EXERCISE PROMPT = Please copy the listing that follows exactly, leaving out any pictures.

RECORD EXCERPTS =
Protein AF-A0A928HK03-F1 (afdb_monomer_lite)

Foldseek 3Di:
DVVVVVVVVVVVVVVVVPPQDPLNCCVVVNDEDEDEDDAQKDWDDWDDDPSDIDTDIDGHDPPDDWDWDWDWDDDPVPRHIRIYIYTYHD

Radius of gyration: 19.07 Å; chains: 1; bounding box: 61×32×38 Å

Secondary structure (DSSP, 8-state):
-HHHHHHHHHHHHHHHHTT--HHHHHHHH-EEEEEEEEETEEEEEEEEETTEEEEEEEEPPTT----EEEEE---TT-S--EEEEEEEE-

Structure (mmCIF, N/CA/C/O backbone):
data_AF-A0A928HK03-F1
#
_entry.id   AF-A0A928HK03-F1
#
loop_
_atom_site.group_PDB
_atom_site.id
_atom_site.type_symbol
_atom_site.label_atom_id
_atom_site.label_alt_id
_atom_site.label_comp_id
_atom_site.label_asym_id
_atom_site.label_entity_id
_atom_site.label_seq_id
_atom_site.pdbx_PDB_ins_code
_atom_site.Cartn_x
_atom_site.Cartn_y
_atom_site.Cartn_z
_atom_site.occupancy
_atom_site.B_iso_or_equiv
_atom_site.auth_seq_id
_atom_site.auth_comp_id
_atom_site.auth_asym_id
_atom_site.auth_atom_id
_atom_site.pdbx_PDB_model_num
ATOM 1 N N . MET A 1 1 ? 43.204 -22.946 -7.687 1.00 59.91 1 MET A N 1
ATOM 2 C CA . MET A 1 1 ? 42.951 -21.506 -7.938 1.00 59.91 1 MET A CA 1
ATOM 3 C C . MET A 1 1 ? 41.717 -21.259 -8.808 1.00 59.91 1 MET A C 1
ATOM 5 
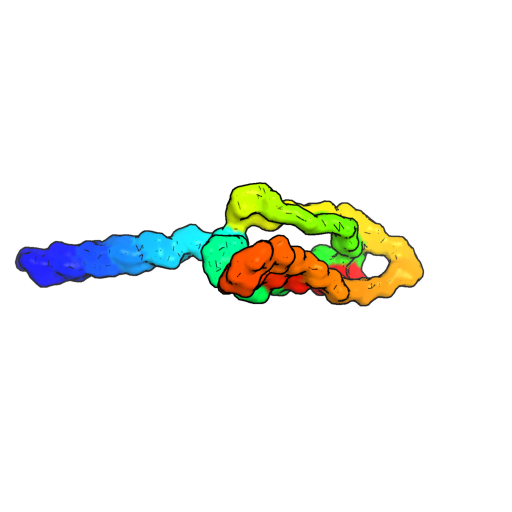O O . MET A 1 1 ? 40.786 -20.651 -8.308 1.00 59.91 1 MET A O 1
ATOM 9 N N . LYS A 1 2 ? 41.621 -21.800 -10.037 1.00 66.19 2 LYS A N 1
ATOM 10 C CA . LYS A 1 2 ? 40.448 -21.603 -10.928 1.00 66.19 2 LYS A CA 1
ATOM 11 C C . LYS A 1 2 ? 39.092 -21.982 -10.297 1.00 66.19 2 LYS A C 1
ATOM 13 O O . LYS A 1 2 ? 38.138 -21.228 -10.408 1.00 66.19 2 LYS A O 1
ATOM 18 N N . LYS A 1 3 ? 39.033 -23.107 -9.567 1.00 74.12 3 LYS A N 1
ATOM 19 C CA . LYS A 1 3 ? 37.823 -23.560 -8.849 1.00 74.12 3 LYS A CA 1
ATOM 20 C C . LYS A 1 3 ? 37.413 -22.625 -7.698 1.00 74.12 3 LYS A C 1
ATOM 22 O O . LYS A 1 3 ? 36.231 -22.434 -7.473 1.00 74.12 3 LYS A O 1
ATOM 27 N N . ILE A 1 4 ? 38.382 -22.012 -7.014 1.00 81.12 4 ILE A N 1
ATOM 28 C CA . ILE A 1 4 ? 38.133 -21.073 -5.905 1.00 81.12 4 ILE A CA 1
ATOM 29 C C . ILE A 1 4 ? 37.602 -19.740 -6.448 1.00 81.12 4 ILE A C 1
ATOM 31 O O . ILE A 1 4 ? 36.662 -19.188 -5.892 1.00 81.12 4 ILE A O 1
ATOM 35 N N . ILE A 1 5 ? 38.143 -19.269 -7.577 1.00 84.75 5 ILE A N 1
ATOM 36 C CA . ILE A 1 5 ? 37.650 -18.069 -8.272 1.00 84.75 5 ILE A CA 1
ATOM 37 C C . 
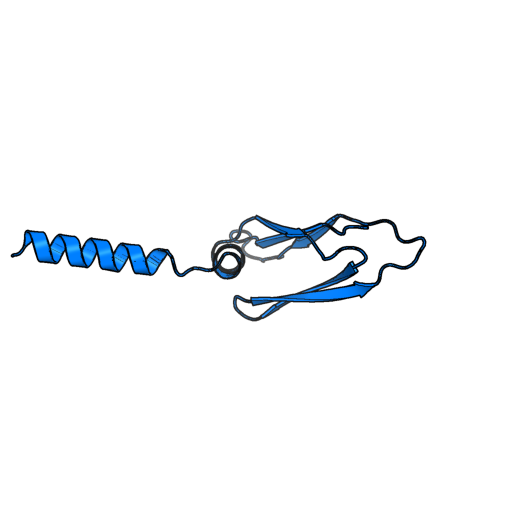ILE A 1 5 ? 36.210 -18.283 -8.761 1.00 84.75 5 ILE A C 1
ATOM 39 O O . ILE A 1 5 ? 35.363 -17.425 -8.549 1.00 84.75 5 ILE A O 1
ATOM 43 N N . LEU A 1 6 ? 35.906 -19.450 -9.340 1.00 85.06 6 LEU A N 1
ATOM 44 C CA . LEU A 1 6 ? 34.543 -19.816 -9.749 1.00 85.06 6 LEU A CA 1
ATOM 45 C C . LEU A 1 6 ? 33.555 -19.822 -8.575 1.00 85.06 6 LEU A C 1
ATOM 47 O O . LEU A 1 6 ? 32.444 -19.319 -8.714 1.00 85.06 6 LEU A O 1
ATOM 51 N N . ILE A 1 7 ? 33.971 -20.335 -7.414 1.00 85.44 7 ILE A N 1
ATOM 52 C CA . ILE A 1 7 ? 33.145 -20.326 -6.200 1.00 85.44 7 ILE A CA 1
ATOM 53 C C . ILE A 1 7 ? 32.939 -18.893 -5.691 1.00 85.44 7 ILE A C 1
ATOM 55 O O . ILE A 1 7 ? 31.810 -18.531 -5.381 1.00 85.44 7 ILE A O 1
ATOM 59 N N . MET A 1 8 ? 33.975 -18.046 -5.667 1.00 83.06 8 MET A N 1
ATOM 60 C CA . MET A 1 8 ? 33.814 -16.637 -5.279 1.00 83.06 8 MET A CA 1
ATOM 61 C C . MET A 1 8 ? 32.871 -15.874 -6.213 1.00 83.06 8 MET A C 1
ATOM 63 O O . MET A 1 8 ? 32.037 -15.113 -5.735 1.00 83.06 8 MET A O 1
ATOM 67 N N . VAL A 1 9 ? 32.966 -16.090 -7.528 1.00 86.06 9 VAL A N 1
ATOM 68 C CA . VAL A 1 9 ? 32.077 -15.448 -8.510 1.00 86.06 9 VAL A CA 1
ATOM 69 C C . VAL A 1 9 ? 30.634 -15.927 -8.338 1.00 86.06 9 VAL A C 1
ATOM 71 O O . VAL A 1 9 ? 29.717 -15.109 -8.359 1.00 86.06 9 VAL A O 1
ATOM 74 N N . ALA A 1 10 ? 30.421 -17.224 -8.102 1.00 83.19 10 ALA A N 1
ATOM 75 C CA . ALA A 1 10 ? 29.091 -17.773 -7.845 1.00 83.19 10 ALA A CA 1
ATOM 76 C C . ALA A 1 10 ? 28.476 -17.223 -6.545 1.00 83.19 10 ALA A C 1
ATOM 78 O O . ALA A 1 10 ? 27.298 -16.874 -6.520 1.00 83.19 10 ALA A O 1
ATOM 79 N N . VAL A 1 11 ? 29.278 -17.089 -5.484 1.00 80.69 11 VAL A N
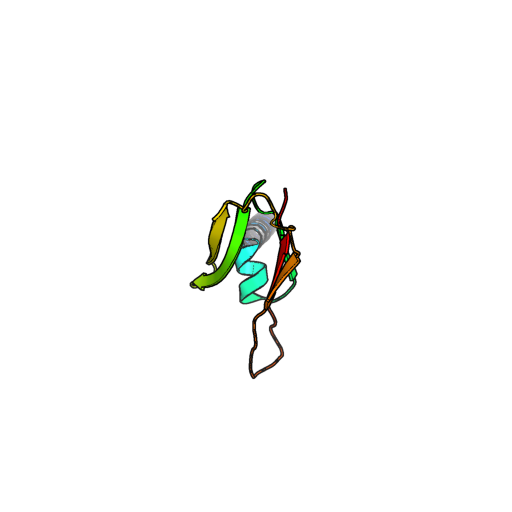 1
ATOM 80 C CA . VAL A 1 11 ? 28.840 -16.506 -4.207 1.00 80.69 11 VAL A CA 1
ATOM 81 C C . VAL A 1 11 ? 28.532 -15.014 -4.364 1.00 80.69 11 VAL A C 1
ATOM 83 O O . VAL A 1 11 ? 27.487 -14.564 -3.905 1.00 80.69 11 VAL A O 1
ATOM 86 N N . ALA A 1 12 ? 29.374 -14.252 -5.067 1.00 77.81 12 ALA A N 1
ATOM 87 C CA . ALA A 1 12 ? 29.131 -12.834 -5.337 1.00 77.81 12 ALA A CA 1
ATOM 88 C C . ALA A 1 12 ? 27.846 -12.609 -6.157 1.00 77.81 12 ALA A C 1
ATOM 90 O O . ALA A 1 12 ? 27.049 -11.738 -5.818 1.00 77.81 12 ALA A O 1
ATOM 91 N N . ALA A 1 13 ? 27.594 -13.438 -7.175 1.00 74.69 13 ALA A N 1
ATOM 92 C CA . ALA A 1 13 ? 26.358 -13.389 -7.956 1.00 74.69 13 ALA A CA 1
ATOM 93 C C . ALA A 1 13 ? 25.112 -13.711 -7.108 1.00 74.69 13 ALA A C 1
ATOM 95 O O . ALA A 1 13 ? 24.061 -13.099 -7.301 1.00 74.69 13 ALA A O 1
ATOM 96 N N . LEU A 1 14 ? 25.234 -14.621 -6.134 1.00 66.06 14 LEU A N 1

OUTPUT =
Protein AF-A0A928HK03-F1 (afdb_monomer_lite)

Foldseek 3Di:
DVVVVVVVVVVVVVVVVPPQDPLNCCVVVNDEDEDEDDAQKDWDDWDDDPSDIDTDIDGHDPPDDWDWDWDWDDDPVPRHIRIYIYTYHD

Radius of gyration: 19.07 Å; chains: 1; bounding box: 61×32×38 Å

Secondary structure (DSSP, 8-state):
-HHHHHHHHHHHHHHHHTT--HHHHHHHH-EEEEEEEEETEEEEEEEEETTEEEEEEEEPPTT----EEEEE---TT-S--EEEEEEEE-

Structure (mmCIF, N/CA/C/O backbone):
data_AF-A0A928HK03-F1
#
_entry.id   AF-A0A928HK03-F1
#
loop_
_atom_site.group_PDB
_atom_site.id
_atom_site.type_symbol
_atom_site.label_atom_id
_atom_site.label_alt_id
_atom_site.label_comp_id
_atom_site.label_asym_id
_atom_site.label_entity_id
_atom_site.label_seq_id
_atom_site.pdbx_PDB_ins_code
_atom_site.Cartn_x
_atom_site.Cartn_y
_atom_site.Cartn_z
_atom_site.occupancy
_atom_site.B_iso_or_equiv
_atom_site.auth_seq_id
_atom_site.auth_comp_id
_atom_site.auth_asym_id
_atom_site.auth_atom_id
_atom_site.pdbx_PDB_model_num
ATOM 1 N N . MET A 1 1 ? 43.204 -22.946 -7.687 1.00 59.91 1 MET A N 1
ATOM 2 C CA . MET A 1 1 ? 42.951 -21.506 -7.938 1.00 59.91 1 MET A CA 1
ATOM 3 C C . MET A 1 1 ? 41.717 -21.259 -8.808 1.00 59.91 1 MET A C 1
ATOM 5 
O O . MET A 1 1 ? 40.786 -20.651 -8.308 1.00 59.91 1 MET A O 1
ATOM 9 N N . LYS A 1 2 ? 41.621 -21.800 -10.037 1.00 66.19 2 LYS A N 1
ATOM 10 C CA . LYS A 1 2 ? 40.448 -21.603 -10.928 1.00 66.19 2 LYS A CA 1
ATOM 11 C C . LYS A 1 2 ? 39.092 -21.982 -10.297 1.00 66.19 2 LYS A C 1
ATOM 13 O O . LYS A 1 2 ? 38.138 -21.228 -10.408 1.00 66.19 2 LYS A O 1
ATOM 18 N N . LYS A 1 3 ? 39.033 -23.107 -9.567 1.00 74.12 3 LYS A N 1
ATOM 19 C CA . LYS A 1 3 ? 37.823 -23.560 -8.849 1.00 74.12 3 LYS A CA 1
ATOM 20 C C . LYS A 1 3 ? 37.413 -22.625 -7.698 1.00 74.12 3 LYS A C 1
ATOM 22 O O . LYS A 1 3 ? 36.231 -22.434 -7.473 1.00 74.12 3 LYS A O 1
ATOM 27 N N . ILE A 1 4 ? 38.382 -22.012 -7.014 1.00 81.12 4 ILE A N 1
ATOM 28 C CA . ILE A 1 4 ? 38.133 -21.073 -5.905 1.00 81.12 4 ILE A CA 1
ATOM 29 C C . ILE A 1 4 ? 37.602 -19.740 -6.448 1.00 81.12 4 ILE A C 1
ATOM 31 O O . ILE A 1 4 ? 36.662 -19.188 -5.892 1.00 81.12 4 ILE A O 1
ATOM 35 N N . ILE A 1 5 ? 38.143 -19.269 -7.577 1.00 84.75 5 ILE A N 1
ATOM 36 C CA . ILE A 1 5 ? 37.650 -18.069 -8.272 1.00 84.75 5 ILE A CA 1
ATOM 37 C C . 
ILE A 1 5 ? 36.210 -18.283 -8.761 1.00 84.75 5 ILE A C 1
ATOM 39 O O . ILE A 1 5 ? 35.363 -17.425 -8.549 1.00 84.75 5 ILE A O 1
ATOM 43 N N . LEU A 1 6 ? 35.906 -19.450 -9.340 1.00 85.06 6 LEU A N 1
ATOM 44 C CA . LEU A 1 6 ? 34.543 -19.816 -9.749 1.00 85.06 6 LEU A CA 1
ATOM 45 C C . LEU A 1 6 ? 33.555 -19.822 -8.575 1.00 85.06 6 LEU A C 1
ATOM 47 O O . LEU A 1 6 ? 32.444 -19.319 -8.714 1.00 85.06 6 LEU A O 1
ATOM 51 N N . ILE A 1 7 ? 33.971 -20.335 -7.414 1.00 85.44 7 ILE A N 1
ATOM 52 C CA . ILE A 1 7 ? 33.145 -20.326 -6.200 1.00 85.44 7 ILE A CA 1
ATOM 53 C C . ILE A 1 7 ? 32.939 -18.893 -5.691 1.00 85.44 7 ILE A C 1
ATOM 55 O O . ILE A 1 7 ? 31.810 -18.531 -5.381 1.00 85.44 7 ILE A O 1
ATOM 59 N N . MET A 1 8 ? 33.975 -18.046 -5.667 1.00 83.06 8 MET A N 1
ATOM 60 C CA . MET A 1 8 ? 33.814 -16.637 -5.279 1.00 83.06 8 MET A CA 1
ATOM 61 C C . MET A 1 8 ? 32.871 -15.874 -6.213 1.00 83.06 8 MET A C 1
ATOM 63 O O . MET A 1 8 ? 32.037 -15.113 -5.735 1.00 83.06 8 MET A O 1
ATOM 67 N N . VAL A 1 9 ? 32.966 -16.090 -7.528 1.00 86.06 9 VAL A N 1
ATOM 68 C CA . VAL A 1 9 ? 32.077 -15.448 -8.510 1.00 86.06 9 VAL A CA 1
ATOM 69 C C . VAL A 1 9 ? 30.634 -15.927 -8.338 1.00 86.06 9 VAL A C 1
ATOM 71 O O . VAL A 1 9 ? 29.717 -15.109 -8.359 1.00 86.06 9 VAL A O 1
ATOM 74 N N . ALA A 1 10 ? 30.421 -17.224 -8.102 1.00 83.19 10 ALA A N 1
ATOM 75 C CA . ALA A 1 10 ? 29.091 -17.773 -7.845 1.00 83.19 10 ALA A CA 1
ATOM 76 C C . ALA A 1 10 ? 28.476 -17.223 -6.545 1.00 83.19 10 ALA A C 1
ATOM 78 O O . ALA A 1 10 ? 27.298 -16.874 -6.520 1.00 83.19 10 ALA A O 1
ATOM 79 N N . VAL A 1 11 ? 29.278 -17.089 -5.484 1.00 80.69 11 VAL A N
 1
ATOM 80 C CA . VAL A 1 11 ? 28.840 -16.506 -4.207 1.00 80.69 11 VAL A CA 1
ATOM 81 C C . VAL A 1 11 ? 28.532 -15.014 -4.364 1.00 80.69 11 VAL A C 1
ATOM 83 O O . VAL A 1 11 ? 27.487 -14.564 -3.905 1.00 80.69 11 VAL A O 1
ATOM 86 N N . ALA A 1 12 ? 29.374 -14.252 -5.067 1.00 77.81 12 ALA A N 1
ATOM 87 C CA . ALA A 1 12 ? 29.131 -12.834 -5.337 1.00 77.81 12 ALA A CA 1
ATOM 88 C C . ALA A 1 12 ? 27.846 -12.609 -6.157 1.00 77.81 12 ALA A C 1
ATOM 90 O O . ALA A 1 12 ? 27.049 -11.738 -5.818 1.00 77.81 12 ALA A O 1
ATOM 91 N N . ALA A 1 13 ? 27.594 -13.438 -7.175 1.00 74.69 13 ALA A N 1
ATOM 92 C CA . ALA A 1 13 ? 26.358 -13.389 -7.956 1.00 74.69 13 ALA A CA 1
ATOM 93 C C . ALA A 1 13 ? 25.112 -13.711 -7.108 1.00 74.69 13 ALA A C 1
ATOM 95 O O . ALA A 1 13 ? 24.061 -13.099 -7.301 1.00 74.69 13 ALA A O 1
ATOM 96 N N . LEU A 1 14 ? 25.234 -14.621 -6.134 1.00 66.06 14 LEU A N 1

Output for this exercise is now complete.